## EXERCISE GOAL
Starting at the line containing "ATOM 161 O O" and ending at the line containing "ATOM 181 O O", print every line of the material below exactly, both ends included, and stop there.

━━━━━ LISTED RECORDS

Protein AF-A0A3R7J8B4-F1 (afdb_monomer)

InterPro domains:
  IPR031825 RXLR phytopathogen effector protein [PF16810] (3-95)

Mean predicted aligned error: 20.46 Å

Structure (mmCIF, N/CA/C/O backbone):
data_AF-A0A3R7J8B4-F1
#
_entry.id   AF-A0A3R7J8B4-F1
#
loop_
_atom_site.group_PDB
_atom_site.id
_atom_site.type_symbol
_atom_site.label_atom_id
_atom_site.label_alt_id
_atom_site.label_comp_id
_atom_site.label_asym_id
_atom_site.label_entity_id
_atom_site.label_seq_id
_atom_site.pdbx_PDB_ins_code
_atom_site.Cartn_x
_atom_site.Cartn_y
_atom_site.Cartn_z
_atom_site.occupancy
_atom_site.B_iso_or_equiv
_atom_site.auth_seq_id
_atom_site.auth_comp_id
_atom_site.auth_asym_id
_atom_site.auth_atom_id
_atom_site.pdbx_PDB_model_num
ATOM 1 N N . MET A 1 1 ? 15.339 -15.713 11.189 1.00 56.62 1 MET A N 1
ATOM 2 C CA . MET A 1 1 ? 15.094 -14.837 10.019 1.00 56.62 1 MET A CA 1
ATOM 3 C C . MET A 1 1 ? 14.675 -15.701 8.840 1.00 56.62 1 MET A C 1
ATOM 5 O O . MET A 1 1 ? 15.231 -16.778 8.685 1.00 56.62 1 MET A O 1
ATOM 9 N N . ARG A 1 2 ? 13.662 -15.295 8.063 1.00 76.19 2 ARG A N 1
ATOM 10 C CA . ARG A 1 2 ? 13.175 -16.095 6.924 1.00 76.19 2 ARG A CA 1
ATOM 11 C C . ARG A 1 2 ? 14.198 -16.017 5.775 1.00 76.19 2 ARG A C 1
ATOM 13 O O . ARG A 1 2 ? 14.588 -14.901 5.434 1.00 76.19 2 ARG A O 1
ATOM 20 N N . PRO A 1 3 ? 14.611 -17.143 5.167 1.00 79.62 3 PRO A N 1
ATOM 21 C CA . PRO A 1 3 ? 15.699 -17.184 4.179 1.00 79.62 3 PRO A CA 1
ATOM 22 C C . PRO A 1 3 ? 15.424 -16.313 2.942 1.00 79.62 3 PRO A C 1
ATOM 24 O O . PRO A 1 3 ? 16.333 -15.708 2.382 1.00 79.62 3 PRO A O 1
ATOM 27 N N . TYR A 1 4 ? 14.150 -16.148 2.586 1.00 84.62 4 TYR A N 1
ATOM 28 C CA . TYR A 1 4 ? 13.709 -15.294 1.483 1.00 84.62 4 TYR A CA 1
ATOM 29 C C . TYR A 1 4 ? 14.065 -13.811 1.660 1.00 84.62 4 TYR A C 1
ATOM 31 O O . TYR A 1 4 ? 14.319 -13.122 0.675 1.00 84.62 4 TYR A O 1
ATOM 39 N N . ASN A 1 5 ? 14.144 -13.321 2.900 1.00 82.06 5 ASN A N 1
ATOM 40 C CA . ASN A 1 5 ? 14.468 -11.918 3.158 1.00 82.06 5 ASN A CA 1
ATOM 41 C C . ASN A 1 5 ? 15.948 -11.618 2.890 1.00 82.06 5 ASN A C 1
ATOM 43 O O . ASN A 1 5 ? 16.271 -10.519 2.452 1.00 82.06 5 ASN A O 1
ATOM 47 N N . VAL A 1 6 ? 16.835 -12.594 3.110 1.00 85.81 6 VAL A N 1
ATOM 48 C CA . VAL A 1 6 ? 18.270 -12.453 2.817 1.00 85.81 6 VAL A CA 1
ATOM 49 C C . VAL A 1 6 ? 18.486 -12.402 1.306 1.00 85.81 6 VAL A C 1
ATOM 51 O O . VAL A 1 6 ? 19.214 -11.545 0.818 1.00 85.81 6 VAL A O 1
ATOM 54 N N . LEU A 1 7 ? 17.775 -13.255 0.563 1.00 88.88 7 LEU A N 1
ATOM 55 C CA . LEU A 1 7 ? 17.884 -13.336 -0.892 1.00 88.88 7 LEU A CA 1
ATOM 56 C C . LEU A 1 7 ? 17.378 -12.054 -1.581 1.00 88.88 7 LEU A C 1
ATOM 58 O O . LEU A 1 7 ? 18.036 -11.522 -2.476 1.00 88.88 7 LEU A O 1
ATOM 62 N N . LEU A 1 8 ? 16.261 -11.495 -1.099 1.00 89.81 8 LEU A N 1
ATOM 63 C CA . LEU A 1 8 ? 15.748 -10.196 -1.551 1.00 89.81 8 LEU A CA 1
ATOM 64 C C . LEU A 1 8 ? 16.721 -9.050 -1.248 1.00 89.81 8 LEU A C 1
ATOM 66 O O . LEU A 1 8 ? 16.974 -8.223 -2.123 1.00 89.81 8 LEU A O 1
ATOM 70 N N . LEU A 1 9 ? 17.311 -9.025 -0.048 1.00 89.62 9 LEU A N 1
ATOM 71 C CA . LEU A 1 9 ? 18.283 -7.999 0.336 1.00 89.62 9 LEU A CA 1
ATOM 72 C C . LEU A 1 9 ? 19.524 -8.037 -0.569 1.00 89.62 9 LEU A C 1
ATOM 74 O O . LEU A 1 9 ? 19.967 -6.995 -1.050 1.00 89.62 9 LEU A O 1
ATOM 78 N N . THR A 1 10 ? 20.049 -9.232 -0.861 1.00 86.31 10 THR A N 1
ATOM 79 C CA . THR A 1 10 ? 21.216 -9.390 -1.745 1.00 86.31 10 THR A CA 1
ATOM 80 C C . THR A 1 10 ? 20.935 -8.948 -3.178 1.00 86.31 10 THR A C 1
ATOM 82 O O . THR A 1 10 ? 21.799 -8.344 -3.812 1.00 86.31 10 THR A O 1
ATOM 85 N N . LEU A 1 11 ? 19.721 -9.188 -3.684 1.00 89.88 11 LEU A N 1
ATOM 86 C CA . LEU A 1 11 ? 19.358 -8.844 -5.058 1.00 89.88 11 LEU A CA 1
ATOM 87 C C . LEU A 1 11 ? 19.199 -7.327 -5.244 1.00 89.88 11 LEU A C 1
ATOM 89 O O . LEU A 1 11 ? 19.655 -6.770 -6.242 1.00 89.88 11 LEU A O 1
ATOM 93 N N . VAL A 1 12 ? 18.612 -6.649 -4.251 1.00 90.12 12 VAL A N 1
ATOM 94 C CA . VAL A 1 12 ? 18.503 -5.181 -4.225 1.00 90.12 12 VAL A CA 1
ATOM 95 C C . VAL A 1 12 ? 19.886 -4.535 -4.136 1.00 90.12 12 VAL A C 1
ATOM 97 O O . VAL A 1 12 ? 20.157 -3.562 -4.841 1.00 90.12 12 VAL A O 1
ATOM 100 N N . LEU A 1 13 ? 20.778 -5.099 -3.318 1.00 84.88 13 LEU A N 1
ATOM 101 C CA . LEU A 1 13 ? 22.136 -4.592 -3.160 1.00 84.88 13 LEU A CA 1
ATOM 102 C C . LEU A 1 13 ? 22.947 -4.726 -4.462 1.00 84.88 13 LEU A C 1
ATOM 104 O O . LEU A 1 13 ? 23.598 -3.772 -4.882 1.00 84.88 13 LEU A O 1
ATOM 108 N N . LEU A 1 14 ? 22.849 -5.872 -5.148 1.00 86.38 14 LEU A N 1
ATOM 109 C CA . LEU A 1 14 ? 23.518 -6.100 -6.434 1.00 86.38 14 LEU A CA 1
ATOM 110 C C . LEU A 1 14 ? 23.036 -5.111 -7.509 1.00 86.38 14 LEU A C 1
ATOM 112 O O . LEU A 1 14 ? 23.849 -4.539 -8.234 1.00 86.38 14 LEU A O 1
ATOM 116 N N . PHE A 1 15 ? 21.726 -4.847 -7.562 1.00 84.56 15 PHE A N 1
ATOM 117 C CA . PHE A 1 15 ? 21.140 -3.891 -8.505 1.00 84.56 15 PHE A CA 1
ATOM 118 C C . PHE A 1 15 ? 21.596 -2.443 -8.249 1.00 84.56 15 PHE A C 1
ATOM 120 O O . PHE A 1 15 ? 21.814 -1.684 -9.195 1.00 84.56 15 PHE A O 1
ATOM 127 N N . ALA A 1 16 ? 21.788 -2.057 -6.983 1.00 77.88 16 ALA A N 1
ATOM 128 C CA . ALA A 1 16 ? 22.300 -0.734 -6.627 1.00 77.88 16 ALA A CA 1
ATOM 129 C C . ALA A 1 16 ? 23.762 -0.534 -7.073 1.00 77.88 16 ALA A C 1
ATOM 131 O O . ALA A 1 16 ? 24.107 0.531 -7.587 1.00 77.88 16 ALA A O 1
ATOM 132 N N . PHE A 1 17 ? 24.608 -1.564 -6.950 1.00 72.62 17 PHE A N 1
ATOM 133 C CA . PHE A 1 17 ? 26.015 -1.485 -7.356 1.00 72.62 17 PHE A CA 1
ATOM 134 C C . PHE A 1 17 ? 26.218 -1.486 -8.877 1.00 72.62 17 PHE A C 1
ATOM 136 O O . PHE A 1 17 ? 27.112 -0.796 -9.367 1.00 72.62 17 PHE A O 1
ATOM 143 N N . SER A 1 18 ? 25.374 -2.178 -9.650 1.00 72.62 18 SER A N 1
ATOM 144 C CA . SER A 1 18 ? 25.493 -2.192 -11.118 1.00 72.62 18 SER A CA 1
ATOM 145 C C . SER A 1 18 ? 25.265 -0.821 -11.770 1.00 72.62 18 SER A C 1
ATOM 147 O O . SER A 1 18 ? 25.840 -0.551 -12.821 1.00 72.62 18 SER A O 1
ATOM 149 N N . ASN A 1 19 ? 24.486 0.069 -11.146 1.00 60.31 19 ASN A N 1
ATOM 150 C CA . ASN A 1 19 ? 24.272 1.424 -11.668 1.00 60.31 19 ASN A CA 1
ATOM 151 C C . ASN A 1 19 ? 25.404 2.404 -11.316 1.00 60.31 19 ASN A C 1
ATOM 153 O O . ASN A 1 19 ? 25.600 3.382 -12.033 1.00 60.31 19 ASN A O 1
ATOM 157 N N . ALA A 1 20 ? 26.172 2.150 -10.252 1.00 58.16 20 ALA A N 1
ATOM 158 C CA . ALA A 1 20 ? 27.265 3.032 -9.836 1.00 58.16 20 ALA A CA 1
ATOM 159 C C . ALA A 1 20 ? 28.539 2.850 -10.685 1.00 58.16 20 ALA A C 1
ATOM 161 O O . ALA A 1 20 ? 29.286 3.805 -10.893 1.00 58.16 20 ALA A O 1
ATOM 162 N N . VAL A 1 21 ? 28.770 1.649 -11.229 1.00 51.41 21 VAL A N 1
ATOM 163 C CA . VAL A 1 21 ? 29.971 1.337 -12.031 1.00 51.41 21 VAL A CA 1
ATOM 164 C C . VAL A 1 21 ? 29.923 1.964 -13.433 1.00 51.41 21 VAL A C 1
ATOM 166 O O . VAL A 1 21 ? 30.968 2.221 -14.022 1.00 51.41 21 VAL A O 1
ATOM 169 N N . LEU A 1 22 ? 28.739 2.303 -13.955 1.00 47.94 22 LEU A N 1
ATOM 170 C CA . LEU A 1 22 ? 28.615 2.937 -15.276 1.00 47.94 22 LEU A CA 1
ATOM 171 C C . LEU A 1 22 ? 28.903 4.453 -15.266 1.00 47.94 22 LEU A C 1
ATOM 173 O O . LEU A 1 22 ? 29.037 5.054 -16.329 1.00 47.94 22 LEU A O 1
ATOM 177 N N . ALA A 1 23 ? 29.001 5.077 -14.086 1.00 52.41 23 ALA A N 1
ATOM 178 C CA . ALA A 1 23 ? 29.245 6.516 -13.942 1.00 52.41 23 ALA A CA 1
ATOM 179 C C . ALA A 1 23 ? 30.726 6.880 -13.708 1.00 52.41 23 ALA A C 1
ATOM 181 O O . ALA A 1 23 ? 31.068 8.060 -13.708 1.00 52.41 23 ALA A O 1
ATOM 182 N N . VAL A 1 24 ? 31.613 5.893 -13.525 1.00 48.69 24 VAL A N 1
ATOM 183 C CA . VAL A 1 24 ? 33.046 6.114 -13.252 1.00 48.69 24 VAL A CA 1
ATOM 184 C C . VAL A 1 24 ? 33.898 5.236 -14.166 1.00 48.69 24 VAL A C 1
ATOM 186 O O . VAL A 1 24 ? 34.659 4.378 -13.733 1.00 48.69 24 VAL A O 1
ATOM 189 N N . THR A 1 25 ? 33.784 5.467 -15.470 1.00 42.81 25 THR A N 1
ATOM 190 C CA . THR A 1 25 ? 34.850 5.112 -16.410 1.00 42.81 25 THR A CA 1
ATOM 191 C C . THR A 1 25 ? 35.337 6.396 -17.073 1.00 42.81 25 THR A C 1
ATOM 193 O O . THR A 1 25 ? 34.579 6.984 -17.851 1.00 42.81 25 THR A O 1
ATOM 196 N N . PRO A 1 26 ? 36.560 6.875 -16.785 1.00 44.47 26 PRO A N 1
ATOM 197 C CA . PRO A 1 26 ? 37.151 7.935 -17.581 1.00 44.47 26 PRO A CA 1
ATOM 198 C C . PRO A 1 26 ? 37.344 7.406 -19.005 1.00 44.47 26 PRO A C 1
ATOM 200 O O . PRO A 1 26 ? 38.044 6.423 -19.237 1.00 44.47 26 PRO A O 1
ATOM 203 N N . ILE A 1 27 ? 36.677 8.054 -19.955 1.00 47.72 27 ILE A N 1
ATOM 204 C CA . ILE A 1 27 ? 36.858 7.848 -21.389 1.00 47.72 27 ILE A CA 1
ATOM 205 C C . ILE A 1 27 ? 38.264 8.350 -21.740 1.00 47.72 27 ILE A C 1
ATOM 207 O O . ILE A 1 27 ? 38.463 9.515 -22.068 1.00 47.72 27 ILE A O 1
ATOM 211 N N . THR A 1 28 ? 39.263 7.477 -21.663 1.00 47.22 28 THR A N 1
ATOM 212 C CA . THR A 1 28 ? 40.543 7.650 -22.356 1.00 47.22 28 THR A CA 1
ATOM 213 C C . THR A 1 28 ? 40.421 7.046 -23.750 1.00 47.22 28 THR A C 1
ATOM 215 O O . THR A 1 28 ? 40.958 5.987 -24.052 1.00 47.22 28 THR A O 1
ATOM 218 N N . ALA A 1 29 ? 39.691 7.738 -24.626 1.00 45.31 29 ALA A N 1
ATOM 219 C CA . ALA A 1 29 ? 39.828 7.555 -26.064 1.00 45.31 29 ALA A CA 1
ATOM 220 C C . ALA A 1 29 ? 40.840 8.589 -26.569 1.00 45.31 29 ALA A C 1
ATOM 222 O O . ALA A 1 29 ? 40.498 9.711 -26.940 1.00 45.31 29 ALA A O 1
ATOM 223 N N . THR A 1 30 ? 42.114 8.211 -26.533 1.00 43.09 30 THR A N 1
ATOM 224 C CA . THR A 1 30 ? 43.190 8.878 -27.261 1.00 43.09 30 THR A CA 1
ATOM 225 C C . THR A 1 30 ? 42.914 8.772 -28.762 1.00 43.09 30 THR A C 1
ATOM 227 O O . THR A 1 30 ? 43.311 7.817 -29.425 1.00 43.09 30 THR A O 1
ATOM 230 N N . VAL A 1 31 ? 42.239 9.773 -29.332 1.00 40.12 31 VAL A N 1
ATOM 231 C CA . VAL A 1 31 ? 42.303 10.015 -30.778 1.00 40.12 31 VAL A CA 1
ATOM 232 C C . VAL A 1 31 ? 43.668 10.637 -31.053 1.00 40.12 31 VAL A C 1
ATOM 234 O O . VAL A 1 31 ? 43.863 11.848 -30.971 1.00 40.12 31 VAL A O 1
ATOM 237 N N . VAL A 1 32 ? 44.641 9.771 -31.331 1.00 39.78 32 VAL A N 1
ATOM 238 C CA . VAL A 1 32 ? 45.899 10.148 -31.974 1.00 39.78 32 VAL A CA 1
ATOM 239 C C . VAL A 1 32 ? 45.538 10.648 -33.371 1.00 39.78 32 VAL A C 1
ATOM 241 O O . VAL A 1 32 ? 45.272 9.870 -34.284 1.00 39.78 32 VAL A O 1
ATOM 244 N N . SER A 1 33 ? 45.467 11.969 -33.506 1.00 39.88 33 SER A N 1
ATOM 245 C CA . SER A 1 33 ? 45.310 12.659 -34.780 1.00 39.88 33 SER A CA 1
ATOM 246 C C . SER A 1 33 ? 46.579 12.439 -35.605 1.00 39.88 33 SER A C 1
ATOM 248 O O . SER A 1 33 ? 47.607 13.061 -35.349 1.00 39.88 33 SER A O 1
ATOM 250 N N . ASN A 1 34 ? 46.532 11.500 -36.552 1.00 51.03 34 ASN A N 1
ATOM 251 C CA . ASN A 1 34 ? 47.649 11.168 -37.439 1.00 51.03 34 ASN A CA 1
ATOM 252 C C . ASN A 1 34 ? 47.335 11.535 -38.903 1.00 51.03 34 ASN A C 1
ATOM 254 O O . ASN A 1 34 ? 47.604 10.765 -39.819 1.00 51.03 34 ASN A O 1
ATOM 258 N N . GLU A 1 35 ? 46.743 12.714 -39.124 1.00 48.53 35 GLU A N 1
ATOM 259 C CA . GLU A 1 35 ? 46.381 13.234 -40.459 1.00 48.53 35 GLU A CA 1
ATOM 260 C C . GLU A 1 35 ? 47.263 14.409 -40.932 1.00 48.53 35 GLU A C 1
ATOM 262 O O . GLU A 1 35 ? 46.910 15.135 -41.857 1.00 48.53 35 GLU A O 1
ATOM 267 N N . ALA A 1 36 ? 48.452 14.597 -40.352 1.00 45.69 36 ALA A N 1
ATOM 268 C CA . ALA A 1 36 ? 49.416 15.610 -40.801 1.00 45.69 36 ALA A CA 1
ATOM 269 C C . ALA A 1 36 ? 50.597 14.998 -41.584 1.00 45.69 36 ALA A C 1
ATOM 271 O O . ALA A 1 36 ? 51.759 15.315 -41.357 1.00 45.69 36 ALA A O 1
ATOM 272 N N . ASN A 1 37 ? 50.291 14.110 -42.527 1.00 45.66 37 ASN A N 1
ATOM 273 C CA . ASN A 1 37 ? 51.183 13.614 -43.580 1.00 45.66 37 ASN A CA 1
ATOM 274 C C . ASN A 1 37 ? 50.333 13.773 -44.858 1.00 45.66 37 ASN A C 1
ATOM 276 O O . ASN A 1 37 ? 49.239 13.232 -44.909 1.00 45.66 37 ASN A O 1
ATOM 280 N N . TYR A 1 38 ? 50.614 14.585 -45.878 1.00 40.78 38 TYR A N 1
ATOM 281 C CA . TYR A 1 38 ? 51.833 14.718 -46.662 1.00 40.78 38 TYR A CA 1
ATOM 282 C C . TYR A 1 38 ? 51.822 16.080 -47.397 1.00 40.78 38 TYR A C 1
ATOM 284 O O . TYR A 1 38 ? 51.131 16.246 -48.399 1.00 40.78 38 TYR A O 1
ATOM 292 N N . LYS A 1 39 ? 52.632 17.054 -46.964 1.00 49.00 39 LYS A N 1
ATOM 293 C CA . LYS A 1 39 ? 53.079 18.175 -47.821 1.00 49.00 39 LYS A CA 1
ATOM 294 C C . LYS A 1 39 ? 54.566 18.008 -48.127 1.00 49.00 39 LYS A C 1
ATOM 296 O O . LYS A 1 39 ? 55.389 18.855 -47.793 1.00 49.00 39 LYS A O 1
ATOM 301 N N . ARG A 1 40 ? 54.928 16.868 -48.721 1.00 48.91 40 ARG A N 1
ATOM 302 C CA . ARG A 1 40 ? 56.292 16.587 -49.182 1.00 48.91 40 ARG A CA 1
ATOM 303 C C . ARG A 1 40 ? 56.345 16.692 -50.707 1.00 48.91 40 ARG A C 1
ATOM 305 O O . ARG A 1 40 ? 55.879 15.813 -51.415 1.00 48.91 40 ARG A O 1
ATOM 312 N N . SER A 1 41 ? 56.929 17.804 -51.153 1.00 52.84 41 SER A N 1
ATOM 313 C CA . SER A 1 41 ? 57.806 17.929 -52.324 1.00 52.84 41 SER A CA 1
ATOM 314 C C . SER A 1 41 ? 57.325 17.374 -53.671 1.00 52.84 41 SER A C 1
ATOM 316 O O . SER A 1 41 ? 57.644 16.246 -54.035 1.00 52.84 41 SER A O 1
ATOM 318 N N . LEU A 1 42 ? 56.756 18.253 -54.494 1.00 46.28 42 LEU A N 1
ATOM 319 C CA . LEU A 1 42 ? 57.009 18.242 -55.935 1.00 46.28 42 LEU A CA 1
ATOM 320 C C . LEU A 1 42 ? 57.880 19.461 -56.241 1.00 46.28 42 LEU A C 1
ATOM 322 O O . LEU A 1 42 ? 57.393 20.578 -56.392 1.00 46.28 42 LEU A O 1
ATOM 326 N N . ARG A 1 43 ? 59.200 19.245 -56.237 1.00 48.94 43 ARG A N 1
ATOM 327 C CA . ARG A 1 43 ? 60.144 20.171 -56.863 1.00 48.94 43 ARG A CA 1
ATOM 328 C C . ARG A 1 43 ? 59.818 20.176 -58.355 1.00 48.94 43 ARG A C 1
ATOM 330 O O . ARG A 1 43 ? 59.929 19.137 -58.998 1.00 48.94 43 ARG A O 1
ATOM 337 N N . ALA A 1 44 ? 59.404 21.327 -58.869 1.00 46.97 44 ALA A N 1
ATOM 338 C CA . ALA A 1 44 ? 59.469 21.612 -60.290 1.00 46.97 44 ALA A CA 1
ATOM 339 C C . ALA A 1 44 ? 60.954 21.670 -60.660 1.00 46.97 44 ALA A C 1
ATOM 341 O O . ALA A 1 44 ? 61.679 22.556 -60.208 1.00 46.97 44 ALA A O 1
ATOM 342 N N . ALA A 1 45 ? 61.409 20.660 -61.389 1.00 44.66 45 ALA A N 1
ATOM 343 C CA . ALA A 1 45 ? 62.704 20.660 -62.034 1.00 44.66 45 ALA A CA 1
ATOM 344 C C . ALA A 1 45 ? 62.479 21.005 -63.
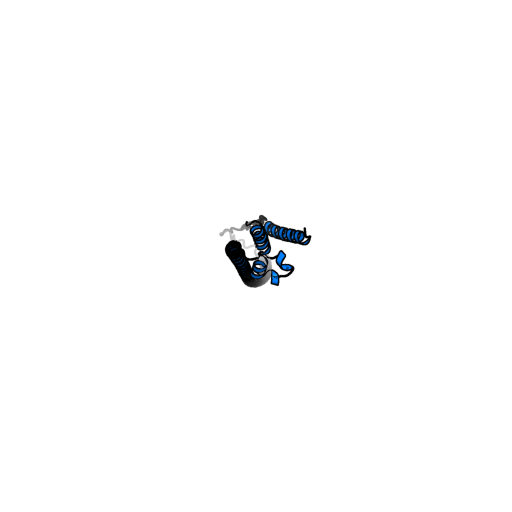508 1.00 44.66 45 ALA A C 1
ATOM 346 O O . ALA A 1 45 ? 61.605 20.414 -64.139 1.00 44.66 45 ALA A O 1
ATOM 347 N N . GLU A 1 46 ? 63.320 21.923 -63.990 1.00 39.88 46 GLU A N 1
ATOM 348 C CA . GLU A 1 46 ? 63.695 22.130 -65.394 1.00 39.88 46 GLU A CA 1
ATOM 349 C C . GLU A 1 46 ? 62.702 22.939 -66.250 1.00 39.88 46 GLU A C 1
ATOM 351 O O . GLU A 1 46 ? 61.492 22.795 -66.151 1.00 39.88 46 GLU A O 1
ATOM 356 N N . THR A 1 47 ? 63.112 23.865 -67.116 1.00 40.66 47 THR A N 1
ATOM 357 C CA . THR A 1 47 ? 64.442 24.316 -67.558 1.00 40.66 47 THR A CA 1
ATOM 358 C C . THR A 1 47 ? 64.238 25.646 -68.274 1.00 40.66 47 THR A C 1
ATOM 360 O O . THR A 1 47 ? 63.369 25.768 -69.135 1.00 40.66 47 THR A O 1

━━━━━━━━━━

## REPLY TO THE EXERCISE
ATOM 161 O O . ALA A 1 20 ? 29.286 3.805 -10.893 1.00 58.16 20 ALA A O 1
ATOM 162 N N . VAL A 1 21 ? 28.770 1.649 -11.229 1.00 51.41 21 VAL A N 1
ATOM 163 C CA . VAL A 1 21 ? 29.971 1.337 -12.031 1.00 51.41 21 VAL A CA 1
ATOM 164 C C . VAL A 1 21 ? 29.923 1.964 -13.433 1.00 51.41 21 VAL A C 1
ATOM 166 O O . VAL A 1 21 ? 30.968 2.221 -14.022 1.00 51.41 21 VAL A O 1
ATOM 169 N N . LEU A 1 22 ? 28.739 2.303 -13.955 1.00 47.94 22 LEU A N 1
ATOM 170 C CA . LEU A 1 22 ? 28.615 2.937 -15.276 1.00 47.94 22 LEU A CA 1
ATOM 171 C C . LEU A 1 22 ? 28.903 4.453 -15.266 1.00 47.94 22 LEU A C 1
ATOM 173 O O . LEU A 1 22 ? 29.037 5.054 -16.329 1.00 47.94 22 LEU A O 1
ATOM 177 N N . ALA A 1 23 ? 29.001 5.077 -14.086 1.00 52.41 23 ALA A N 1
ATOM 178 C CA . ALA A 1 23 ? 29.245 6.516 -13.942 1.00 52.41 23 ALA A CA 1
ATOM 179 C C . ALA A 1 23 ? 30.726 6.880 -13.708 1.00 52.41 23 ALA A C 1
ATOM 181 O O . ALA A 1 23 ? 31.068 8.060 -13.708 1.00 52.41 23 ALA A O 1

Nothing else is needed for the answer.